Посреди летного поля носился на кауром жеребце всадник в немецкой офицерской шинели и казачьей кубанке. Из-под кубанки выбивались огненно-рыжие вихры. Сурово покрикивая, всадник наезжал на людей, заставляя их шарахаться в сторону, стегал их плетью.

Лицо рыжего показалось Подтынному знакомым. Он подошел поближе, остановился всматриваясь. Всадник тотчас подскочил к нему, грозно насупившись, замахнулся плетью. Неожиданно лицо его расплылось в улыбке, он удивленно хлопнул по колену.

– О, Подтынный! Какими ветрами? Из Краснодона, что ли? – И, не дожидаясь ответа, хвастливо кивнул головой назад: – Здорово придумал, а? Понимаешь, приказано немедленно расчистить аэродром, а метелки – ни одной! Вот выгнал своих арестованных… Прикажу – языком все вылижут, сволочи! У меня в полиции порядок железный – пикнуть не дам!

«У меня в полиции»! Так это и есть тот самый господин Орлов, которому Подтынный должен передать арестованных! Ну, конечно, теперь он его узнал. Орлов, Иван Орлов, бывший деникинский есаул, отсидевший потом десять лет за воровство. Перед войной он работал забойщиком на десятой шахте, а когда пришли оккупанты, устроился в краснодонскую полицию. Там и познакомился с ним Подтынный. Правда, знакомство было мимолетным – Орлов скоро исчез из Краснодона. А теперь, оказывается, он уже выбился в начальники полиции!..

Подтынный обрадованно протянул руку Орлову, как старому знакомому.

– А я как раз к вам, – он небрежным жестом указал на подводу, – везу вот троих. Из «Молодой гвардии»…

– Обожди чуток, вместе поедем. Замерз я тут… – Приподнявшись в седле, Орлов повернулся назад, крикнул:

– Перепечаенко! Остаешься тут за меня. – И, выбравшись на дорогу, поехал мерным шагом позади подводы рядом с Подтынным.

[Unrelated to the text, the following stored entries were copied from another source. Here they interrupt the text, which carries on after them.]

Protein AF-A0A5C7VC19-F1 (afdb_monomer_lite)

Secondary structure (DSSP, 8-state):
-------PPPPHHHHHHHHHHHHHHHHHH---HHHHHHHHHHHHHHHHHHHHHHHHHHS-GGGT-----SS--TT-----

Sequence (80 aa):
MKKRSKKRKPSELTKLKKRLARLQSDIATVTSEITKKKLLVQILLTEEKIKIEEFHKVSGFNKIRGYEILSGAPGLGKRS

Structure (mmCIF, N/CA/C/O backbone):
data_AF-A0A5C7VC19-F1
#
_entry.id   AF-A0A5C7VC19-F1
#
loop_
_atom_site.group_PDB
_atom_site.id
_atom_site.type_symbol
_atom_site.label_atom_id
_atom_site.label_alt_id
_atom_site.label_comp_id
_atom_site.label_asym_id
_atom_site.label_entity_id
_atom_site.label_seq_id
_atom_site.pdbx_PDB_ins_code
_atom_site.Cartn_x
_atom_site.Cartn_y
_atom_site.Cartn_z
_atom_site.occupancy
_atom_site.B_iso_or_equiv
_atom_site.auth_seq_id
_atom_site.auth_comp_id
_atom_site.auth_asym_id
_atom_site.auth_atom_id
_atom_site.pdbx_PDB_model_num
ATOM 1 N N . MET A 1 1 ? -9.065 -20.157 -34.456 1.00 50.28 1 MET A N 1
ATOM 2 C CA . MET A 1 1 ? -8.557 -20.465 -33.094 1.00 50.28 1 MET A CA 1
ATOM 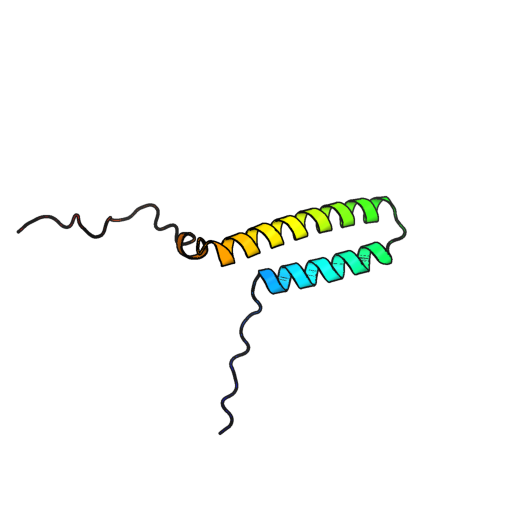3 C C . MET A 1 1 ? -8.222 -19.169 -32.352 1.00 50.28 1 MET A C 1
ATOM 5 O O . MET A 1 1 ? -7.311 -18.465 -32.770 1.00 50.28 1 MET A O 1
ATOM 9 N N . LYS A 1 2 ? -8.947 -18.809 -31.278 1.00 54.47 2 LYS A N 1
ATOM 10 C CA . LYS A 1 2 ? -8.595 -17.646 -30.434 1.00 54.47 2 LYS A CA 1
ATOM 11 C C . LYS A 1 2 ? -7.319 -17.969 -29.644 1.00 54.47 2 LYS A C 1
ATOM 13 O O . LYS A 1 2 ? -7.347 -18.825 -28.762 1.00 54.47 2 LYS A O 1
ATOM 18 N N . LYS A 1 3 ? -6.202 -17.302 -29.958 1.00 57.69 3 LYS A N 1
ATOM 19 C CA . LYS A 1 3 ? -4.954 -17.394 -29.180 1.00 57.69 3 LYS A CA 1
ATOM 20 C C . LYS A 1 3 ? -5.249 -16.949 -27.741 1.00 57.69 3 LYS A C 1
ATOM 22 O O . LYS A 1 3 ? -5.544 -15.781 -27.508 1.00 57.69 3 LYS A O 1
ATOM 27 N N . ARG A 1 4 ? -5.202 -17.874 -26.774 1.00 60.72 4 ARG A N 1
ATOM 28 C CA . ARG A 1 4 ? -5.302 -17.544 -25.343 1.00 60.72 4 ARG A CA 1
ATOM 29 C C . ARG A 1 4 ? -4.067 -16.722 -24.974 1.00 60.72 4 ARG A C 1
ATOM 31 O O . ARG A 1 4 ? -2.959 -17.252 -24.931 1.00 60.72 4 ARG A O 1
ATOM 38 N N . SER A 1 5 ? -4.239 -15.422 -24.759 1.00 63.59 5 SER A N 1
ATOM 39 C CA . SER A 1 5 ? -3.165 -14.549 -24.294 1.00 63.59 5 SER A CA 1
ATOM 40 C C . SER A 1 5 ? -2.697 -15.032 -22.918 1.00 63.59 5 SER A C 1
ATOM 42 O O . SER A 1 5 ? -3.458 -15.063 -21.952 1.00 63.59 5 SER A O 1
ATOM 44 N N . LYS A 1 6 ? -1.433 -15.468 -22.829 1.00 65.81 6 LYS A N 1
ATOM 45 C CA . LYS A 1 6 ? -0.788 -15.847 -21.564 1.00 65.81 6 LYS A CA 1
ATOM 46 C C . LYS A 1 6 ? -0.918 -14.656 -20.605 1.00 65.81 6 LYS A C 1
ATOM 48 O O . LYS A 1 6 ? -0.357 -13.595 -20.881 1.00 65.81 6 LYS A O 1
ATOM 53 N N . LYS A 1 7 ? -1.673 -14.806 -19.506 1.00 64.94 7 LYS A N 1
ATOM 54 C CA . LYS A 1 7 ? -1.801 -13.774 -18.460 1.00 64.94 7 LYS A CA 1
ATOM 55 C C . LYS A 1 7 ? -0.395 -13.395 -17.990 1.00 64.94 7 LYS A C 1
ATOM 57 O O . LYS A 1 7 ? 0.294 -14.205 -17.373 1.00 64.94 7 LYS A O 1
ATOM 62 N N . ARG A 1 8 ? 0.050 -12.180 -18.316 1.00 65.25 8 ARG A N 1
ATOM 63 C CA . ARG A 1 8 ? 1.345 -11.663 -17.858 1.00 65.25 8 ARG A CA 1
ATOM 64 C C . ARG A 1 8 ? 1.279 -11.459 -16.347 1.00 65.25 8 ARG A C 1
ATOM 66 O O . ARG A 1 8 ? 0.293 -10.924 -15.838 1.00 65.25 8 ARG A O 1
ATOM 73 N N . LYS A 1 9 ? 2.320 -11.897 -15.632 1.00 72.56 9 LYS A N 1
ATOM 74 C CA . LYS A 1 9 ? 2.441 -11.630 -14.195 1.00 72.56 9 LYS A CA 1
ATOM 75 C C . LYS A 1 9 ? 2.456 -10.105 -13.987 1.00 72.56 9 LYS A C 1
ATOM 77 O O . LYS A 1 9 ? 3.128 -9.411 -14.752 1.00 72.56 9 LYS A O 1
ATOM 82 N N . PRO A 1 10 ? 1.703 -9.574 -13.009 1.00 74.00 10 PRO A N 1
ATOM 83 C CA . PRO A 1 10 ? 1.691 -8.142 -12.743 1.00 74.00 10 PRO A CA 1
ATOM 84 C C . PRO A 1 10 ? 3.090 -7.684 -12.327 1.00 74.00 10 PRO A C 1
ATOM 86 O O . PRO A 1 10 ? 3.748 -8.367 -11.541 1.00 74.00 10 PRO A O 1
ATOM 89 N N . SER A 1 11 ? 3.525 -6.538 -12.855 1.00 81.38 11 SER A N 1
ATOM 90 C CA . SER A 1 11 ? 4.820 -5.952 -12.497 1.00 81.38 11 SER A CA 1
ATOM 91 C C . SER A 1 11 ? 4.873 -5.599 -11.010 1.00 81.38 11 SER A C 1
ATOM 93 O O . SER A 1 11 ? 3.829 -5.321 -10.412 1.00 81.38 11 SER A O 1
ATOM 95 N N . GLU A 1 12 ? 6.071 -5.581 -10.421 1.00 84.25 12 GLU A N 1
ATOM 96 C CA . GLU A 1 12 ? 6.259 -5.202 -9.012 1.00 84.25 12 GLU A CA 1
ATOM 97 C C . GLU A 1 12 ? 5.658 -3.823 -8.715 1.00 84.25 12 GLU A C 1
ATOM 99 O O . GLU A 1 12 ? 4.898 -3.679 -7.760 1.00 84.25 12 GLU A O 1
ATOM 104 N N . LEU A 1 13 ? 5.823 -2.858 -9.626 1.00 87.62 13 LEU A N 1
ATOM 105 C CA . LEU A 1 13 ? 5.147 -1.559 -9.569 1.00 87.62 13 LEU A CA 1
ATOM 106 C C . LEU A 1 13 ? 3.620 -1.687 -9.402 1.00 87.62 13 LEU A C 1
ATOM 108 O O . LEU A 1 13 ? 3.008 -1.022 -8.570 1.00 87.62 13 LEU A O 1
ATOM 112 N N . THR A 1 14 ? 2.984 -2.558 -10.191 1.00 88.62 14 THR A N 1
ATOM 113 C CA . THR A 1 14 ? 1.530 -2.772 -10.130 1.00 88.62 14 THR A CA 1
ATOM 114 C C . THR A 1 14 ? 1.113 -3.383 -8.792 1.00 88.62 14 THR A C 1
ATOM 116 O O . THR A 1 14 ? 0.043 -3.061 -8.278 1.00 88.62 14 THR A O 1
ATOM 119 N N . LYS A 1 15 ? 1.942 -4.261 -8.215 1.00 91.00 15 LYS A N 1
ATOM 120 C CA . LYS A 1 15 ? 1.692 -4.842 -6.890 1.00 91.00 15 LYS A CA 1
ATOM 121 C C . LYS A 1 15 ? 1.827 -3.789 -5.790 1.00 91.00 15 LYS A C 1
ATOM 123 O O . LYS A 1 15 ? 0.957 -3.719 -4.926 1.00 91.00 15 LYS A O 1
ATOM 128 N N . LEU A 1 16 ? 2.860 -2.948 -5.857 1.00 92.50 16 LEU A N 1
ATOM 129 C CA . LEU A 1 16 ? 3.094 -1.870 -4.896 1.00 92.50 16 LEU A CA 1
ATOM 130 C C . LEU A 1 16 ? 1.966 -0.831 -4.921 1.00 92.50 16 LEU A C 1
ATOM 132 O O . LEU A 1 16 ? 1.421 -0.520 -3.867 1.00 92.50 16 LEU A O 1
ATOM 136 N N . LYS A 1 17 ? 1.520 -0.387 -6.106 1.00 92.88 17 LYS A N 1
ATOM 137 C CA . LYS A 1 17 ? 0.380 0.543 -6.234 1.00 92.88 17 LYS A CA 1
ATOM 138 C C . LYS A 1 17 ? -0.919 -0.040 -5.665 1.00 92.88 17 LYS A C 1
ATOM 140 O O . LYS A 1 17 ? -1.646 0.647 -4.955 1.00 92.88 17 LYS A O 1
ATOM 145 N N . LYS A 1 18 ? -1.189 -1.332 -5.898 1.00 95.19 18 LYS A N 1
ATOM 146 C CA . LYS A 1 18 ? -2.341 -2.021 -5.282 1.00 95.19 18 LYS A CA 1
ATOM 147 C C . LYS A 1 18 ? -2.236 -2.089 -3.761 1.00 95.19 18 LYS A C 1
ATOM 149 O O . LYS A 1 18 ? -3.247 -1.955 -3.080 1.00 95.19 18 LYS A O 1
ATOM 154 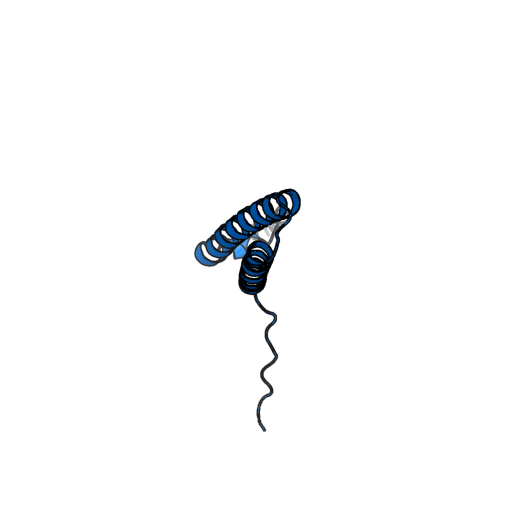N N . ARG A 1 19 ? -1.036 -2.330 -3.230 1.00 94.75 19 ARG A N 1
ATOM 155 C CA . ARG A 1 19 ? -0.801 -2.357 -1.785 1.00 94.75 19 ARG A CA 1
ATOM 156 C C . ARG A 1 19 ? -1.001 -0.977 -1.163 1.00 94.75 19 ARG A C 1
ATOM 158 O O . ARG A 1 19 ? -1.659 -0.900 -0.136 1.00 94.75 19 ARG A O 1
ATOM 165 N N . LEU A 1 20 ? -0.510 0.081 -1.807 1.00 95.25 20 LEU A N 1
ATOM 166 C CA . LEU A 1 20 ? -0.713 1.460 -1.364 1.00 95.25 20 LEU A CA 1
ATOM 167 C C . LEU A 1 20 ? -2.206 1.801 -1.252 1.00 95.25 20 LEU A C 1
ATOM 169 O O . LEU A 1 20 ? -2.642 2.259 -0.204 1.00 95.25 20 LEU A O 1
ATOM 173 N N . ALA A 1 21 ? -2.999 1.479 -2.280 1.00 95.25 21 ALA A N 1
ATOM 174 C CA . ALA A 1 21 ? -4.444 1.723 -2.271 1.00 95.25 21 ALA A CA 1
ATOM 175 C C . ALA A 1 21 ? -5.170 0.992 -1.123 1.00 95.25 21 ALA A C 1
ATOM 177 O O . ALA A 1 21 ? -6.087 1.538 -0.511 1.00 95.25 21 ALA A O 1
ATOM 178 N N . ARG A 1 22 ? -4.743 -0.238 -0.802 1.00 95.75 22 ARG A N 1
ATOM 179 C CA . ARG A 1 22 ? -5.272 -0.986 0.351 1.00 95.75 22 ARG A CA 1
ATOM 180 C C . ARG A 1 22 ? -4.907 -0.312 1.666 1.00 95.75 22 ARG A C 1
ATOM 182 O O . ARG A 1 22 ? -5.799 -0.033 2.447 1.00 95.75 22 ARG A O 1
ATOM 189 N N . LEU A 1 23 ? -3.636 0.039 1.863 1.00 95.19 23 LEU A N 1
ATOM 190 C CA . LEU A 1 23 ? -3.184 0.723 3.078 1.00 95.19 23 LEU A CA 1
ATOM 191 C C . LEU A 1 23 ? -3.899 2.070 3.291 1.00 95.19 23 LEU A C 1
ATOM 193 O O . LEU A 1 23 ? -4.239 2.409 4.420 1.00 95.19 23 LEU A O 1
ATOM 197 N N . GLN A 1 24 ? -4.170 2.812 2.213 1.00 93.88 24 GLN A N 1
ATOM 198 C CA . GLN A 1 24 ? -4.956 4.051 2.249 1.00 93.88 24 GLN A CA 1
ATOM 199 C C . GLN A 1 24 ? -6.434 3.816 2.604 1.00 93.88 24 GLN A C 1
ATOM 201 O O . GLN A 1 24 ? -7.062 4.664 3.231 1.00 93.88 24 GLN A O 1
ATOM 206 N N . SER A 1 25 ? -6.990 2.662 2.238 1.00 95.31 25 SER A N 1
ATOM 207 C CA . SER A 1 25 ? -8.349 2.276 2.638 1.00 95.31 25 SER A CA 1
ATOM 208 C C . SER A 1 25 ? -8.384 1.816 4.101 1.00 95.31 25 SER A C 1
ATOM 210 O O . SER A 1 25 ? -9.268 2.203 4.863 1.00 95.31 25 SER A O 1
ATOM 212 N N . ASP A 1 26 ? -7.379 1.050 4.525 1.00 93.12 26 ASP A N 1
ATOM 213 C CA . ASP A 1 26 ? -7.258 0.542 5.892 1.00 93.12 26 ASP A CA 1
ATOM 214 C C . ASP A 1 26 ? -7.080 1.694 6.891 1.00 93.12 26 ASP A C 1
ATOM 216 O O . ASP A 1 26 ? -7.719 1.722 7.939 1.00 93.12 26 ASP A O 1
ATOM 220 N N . ILE A 1 27 ? -6.275 2.709 6.560 1.00 92.88 27 ILE A N 1
ATOM 221 C CA . ILE A 1 27 ? -6.080 3.860 7.453 1.00 92.88 27 ILE A CA 1
ATOM 222 C C . ILE A 1 27 ? -7.340 4.726 7.595 1.00 92.88 27 ILE A C 1
ATOM 224 O O . ILE A 1 27 ? -7.533 5.341 8.643 1.00 92.88 27 ILE A O 1
ATOM 228 N N . ALA A 1 28 ? -8.199 4.766 6.573 1.00 90.25 28 ALA A N 1
ATOM 229 C CA . ALA A 1 28 ? -9.461 5.501 6.620 1.00 90.25 28 ALA A CA 1
ATOM 230 C C . ALA A 1 28 ? -10.487 4.841 7.557 1.00 90.25 28 ALA A C 1
ATOM 232 O O . ALA A 1 28 ? -11.356 5.525 8.089 1.00 90.25 28 ALA A O 1
ATOM 233 N N . THR A 1 29 ? -10.379 3.526 7.772 1.00 92.69 29 THR A N 1
ATOM 234 C CA . THR A 1 29 ? -11.316 2.746 8.600 1.00 92.69 29 THR A CA 1
ATOM 235 C C . THR A 1 29 ? -10.803 2.479 10.017 1.00 92.69 29 THR A C 1
ATOM 237 O O . THR A 1 29 ? -11.588 2.187 10.917 1.00 92.69 29 THR A O 1
ATOM 240 N N . VAL A 1 30 ? -9.494 2.599 10.250 1.00 93.00 30 VAL A N 1
ATOM 241 C CA . VAL A 1 30 ? -8.877 2.355 11.559 1.00 93.00 30 VAL A CA 1
ATOM 242 C C . VAL A 1 30 ? -9.116 3.510 12.536 1.00 93.00 30 VAL A C 1
ATOM 244 O O . VAL A 1 30 ? -8.732 4.654 12.298 1.00 93.00 30 VAL A O 1
ATOM 247 N N . THR A 1 31 ? -9.662 3.168 13.704 1.00 90.12 31 THR A N 1
ATOM 248 C CA . THR A 1 31 ? -9.900 4.088 14.830 1.00 90.12 31 THR A CA 1
ATOM 249 C C . THR A 1 31 ? -8.753 4.112 15.842 1.00 90.12 31 THR A C 1
ATOM 251 O O . THR A 1 31 ? -8.525 5.123 16.501 1.00 90.12 31 THR A O 1
ATOM 254 N N . SER A 1 32 ? -7.993 3.017 15.959 1.00 94.69 32 SER A N 1
ATOM 255 C CA . SER A 1 32 ? -6.859 2.924 16.885 1.00 94.69 32 SER A CA 1
ATOM 256 C C . SER A 1 32 ? -5.679 3.777 16.420 1.00 94.69 32 SER A C 1
ATOM 258 O O . SER A 1 32 ? -5.105 3.547 15.353 1.00 94.69 32 SER A O 1
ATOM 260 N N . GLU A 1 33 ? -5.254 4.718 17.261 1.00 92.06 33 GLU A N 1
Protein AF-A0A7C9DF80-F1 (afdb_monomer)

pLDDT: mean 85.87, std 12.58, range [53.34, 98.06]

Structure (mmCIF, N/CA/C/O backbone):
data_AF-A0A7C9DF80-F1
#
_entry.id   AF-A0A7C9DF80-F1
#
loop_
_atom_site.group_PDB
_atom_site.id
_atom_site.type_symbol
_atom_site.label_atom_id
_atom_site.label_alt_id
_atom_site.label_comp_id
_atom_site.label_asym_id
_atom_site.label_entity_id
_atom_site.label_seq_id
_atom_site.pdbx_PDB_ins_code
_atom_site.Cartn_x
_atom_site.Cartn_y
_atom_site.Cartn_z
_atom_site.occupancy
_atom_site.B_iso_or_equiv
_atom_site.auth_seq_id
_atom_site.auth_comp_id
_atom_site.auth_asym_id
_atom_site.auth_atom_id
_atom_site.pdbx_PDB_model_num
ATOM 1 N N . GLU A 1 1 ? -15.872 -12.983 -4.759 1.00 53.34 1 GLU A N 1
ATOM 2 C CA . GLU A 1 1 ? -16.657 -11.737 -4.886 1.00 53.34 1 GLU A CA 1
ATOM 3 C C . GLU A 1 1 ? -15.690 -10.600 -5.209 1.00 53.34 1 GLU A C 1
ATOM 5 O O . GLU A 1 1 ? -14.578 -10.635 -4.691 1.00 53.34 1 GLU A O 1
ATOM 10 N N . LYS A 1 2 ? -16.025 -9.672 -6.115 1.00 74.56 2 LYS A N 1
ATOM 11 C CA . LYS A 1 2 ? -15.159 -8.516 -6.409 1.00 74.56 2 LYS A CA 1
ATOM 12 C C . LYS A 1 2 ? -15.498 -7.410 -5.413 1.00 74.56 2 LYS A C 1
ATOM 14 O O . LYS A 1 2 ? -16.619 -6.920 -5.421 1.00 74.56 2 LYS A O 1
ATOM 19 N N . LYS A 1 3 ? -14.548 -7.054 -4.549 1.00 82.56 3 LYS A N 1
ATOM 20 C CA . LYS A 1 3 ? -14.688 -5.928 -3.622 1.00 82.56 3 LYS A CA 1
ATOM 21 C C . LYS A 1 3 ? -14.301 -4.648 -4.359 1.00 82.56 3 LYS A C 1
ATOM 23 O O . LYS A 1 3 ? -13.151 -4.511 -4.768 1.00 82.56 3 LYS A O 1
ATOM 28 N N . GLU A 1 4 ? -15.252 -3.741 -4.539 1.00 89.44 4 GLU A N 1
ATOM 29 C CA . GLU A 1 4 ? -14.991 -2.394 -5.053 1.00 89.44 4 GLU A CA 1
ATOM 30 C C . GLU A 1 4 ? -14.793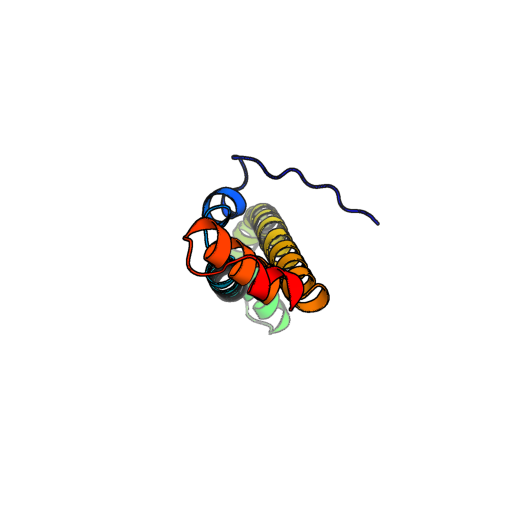 -1.437 -3.878 1.00 89.44 4 GLU A C 1
ATOM 32 O O . GLU A 1 4 ? -15.542 -1.481 -2.901 1.00 89.44 4 GLU A O 1
ATOM 37 N N . VAL A 1 5 ? -13.755 -0.602 -3.948 1.00 89.38 5 VAL A N 1
ATOM 38 C CA . VAL A 1 5 ? -13.441 0.383 -2.908 1.00 89.38 5 VAL A CA 1
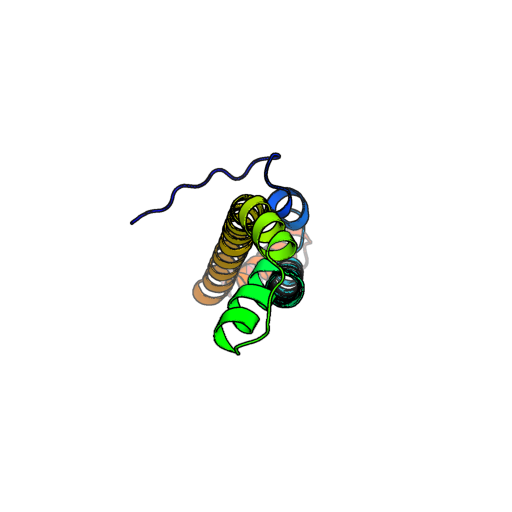ATOM 39 C C . VAL A 1 5 ? -12.980 1.684 -3.558 1.00 89.38 5 VAL A C 1
ATOM 41 O O . VAL A 1 5 ? -12.270 1.655 -4.562 1.00 89.38 5 VAL A O 1
ATOM 44 N N . LEU A 1 6 ? -13.376 2.817 -2.977 1.00 92.94 6 LEU A N 1
ATOM 45 C CA . LEU A 1 6 ? -12.917 4.145 -3.377 1.00 92.94 6 LEU A CA 1
ATOM 46 C C . LEU A 1 6 ? -11.673 4.542 -2.576 1.00 92.94 6 LEU A C 1
ATOM 48 O O . LEU A 1 6 ? -11.646 4.404 -1.355 1.00 92.94 6 LEU A O 1
ATOM 52 N N . LEU A 1 7 ? -10.657 5.051 -3.273 1.00 94.75 7 LEU A N 1
ATOM 53 C CA . LEU A 1 7 ? -9.470 5.653 -2.667 1.00 94.75 7 LEU A CA 1
ATOM 54 C C . LEU A 1 7 ? -9.659 7.172 -2.646 1.00 94.75 7 LEU A C 1
ATOM 56 O O . LEU A 1 7 ? -9.617 7.817 -3.692 1.00 94.75 7 LEU A O 1
ATOM 60 N N . GLU A 1 8 ? -9.898 7.740 -1.469 1.00 93.88 8 GLU A N 1
ATOM 61 C CA . GLU A 1 8 ? -10.285 9.146 -1.314 1.00 93.88 8 GLU A CA 1
ATOM 62 C C . GLU A 1 8 ? -9.657 9.792 -0.071 1.00 93.88 8 GLU A C 1
ATOM 64 O O . GLU A 1 8 ? -9.123 9.113 0.805 1.00 93.88 8 GLU A O 1
ATOM 69 N N . GLU A 1 9 ? -9.728 11.123 0.022 1.00 94.56 9 GLU A N 1
ATOM 70 C CA . GLU A 1 9 ? -9.110 11.906 1.108 1.00 94.56 9 GLU A CA 1
ATOM 71 C C . GLU A 1 9 ? -9.707 11.613 2.502 1.00 94.56 9 GLU A C 1
ATOM 73 O O . GLU A 1 9 ? -9.153 12.035 3.513 1.00 94.56 9 GLU A O 1
ATOM 78 N N . SER A 1 10 ? -10.841 10.906 2.583 1.00 92.81 10 SER A N 1
ATOM 79 C CA . SER A 1 10 ? -11.434 10.480 3.858 1.00 92.81 10 SER A CA 1
ATOM 80 C C . SER A 1 10 ? -10.673 9.308 4.500 1.00 92.81 10 SER A C 1
ATOM 82 O O . SER A 1 10 ? -10.835 9.042 5.697 1.00 92.81 10 SER A O 1
ATOM 84 N N . ASP A 1 11 ? -9.833 8.608 3.727 1.00 94.81 11 ASP A N 1
ATOM 85 C CA . ASP A 1 11 ? -9.024 7.490 4.192 1.00 94.81 11 ASP A CA 1
ATOM 86 C C . ASP A 1 11 ? -7.630 7.968 4.649 1.00 94.81 11 ASP A C 1
ATOM 88 O O . ASP A 1 11 ? -6.769 8.292 3.824 1.00 94.81 11 ASP A O 1
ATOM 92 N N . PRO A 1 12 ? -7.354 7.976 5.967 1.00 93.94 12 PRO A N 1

– Так, говоришь, из «Молодой гвардии»? – переспросил он. – Слыхал про такую… Разведчица ихняя у меня сидит. Любка Шевцова… Ну и девка, я тебе скажу! Вот видишь, – перегнувшись в седле, он сунул под нос Подтынному свою плеть – гибкий металлический трос толщиною в палец, оплетенный кожей, – вот этой штукой два раза порол ее так, что кожа лопалась. До полусмерти… Думаешь, созналась? Визжит, кусается, а ни слова… Один раз послал ее на аэродром – в офицерских комнатах полы мыть. Так она воду из ведер на пол повыливала и окна открыла. Мороз прихватил – каток в комнатах, и только! Пришлось офицерам в город идти ночевать, пока оттаяло… Теперь она за жандармерией числится. Вернер, начальник жандармерии, сам ее допрашивает. Из Красного Луча какой-то гауптман приехал, помогает ему. Допытываются, где она радиостанцию спрятала. Чего только они ей не делают – молчит… Вчера вечером Вернер напился – он, знаешь, любит закладывать, – вызвал ее на допрос. Зашла она, а он и потянулся ее обнимать. Как она его по морде шлепнет! У немца и глаза на лоб полезли. «Ну, хорошо, – говорит, – ты еще будешь на коленях просить у меня прощения!» А она хохочет… Говорю тебе – черт, а не девка!

– У нас поговаривают, будто отходить немцы собираются, – осторожно вставил Подтынный.

– Что ты! – воскликнул Орлов. – Наоборот, готовится генеральное наступление. Уж я-то знаю…

Он говорил так убежденно, что Подтынный подумал: «Кто его знает, может, и правда Соликовский зря панику поднял. Орлов-то здесь поближе к немецким штабам, небось уже пронюхал бы…» От этих мыслей ему стало веселее, и он уже охотнее поддерживал разговор.

Подтынный сдал арестованных в полицию. Они так замерзли, что не могли двигаться, и полицаи на руках оттащили их в подвал.

вернуться

4

Бежавший из-под расстрела Анатолий Ковалев некоторое время укрывался в семье краснодонского шахтера Куприянова, затем ушел к дальним родственникам в село Вербовку Запорожской области. Дальнейшая судьба его неизвестна. (Прим. автора.)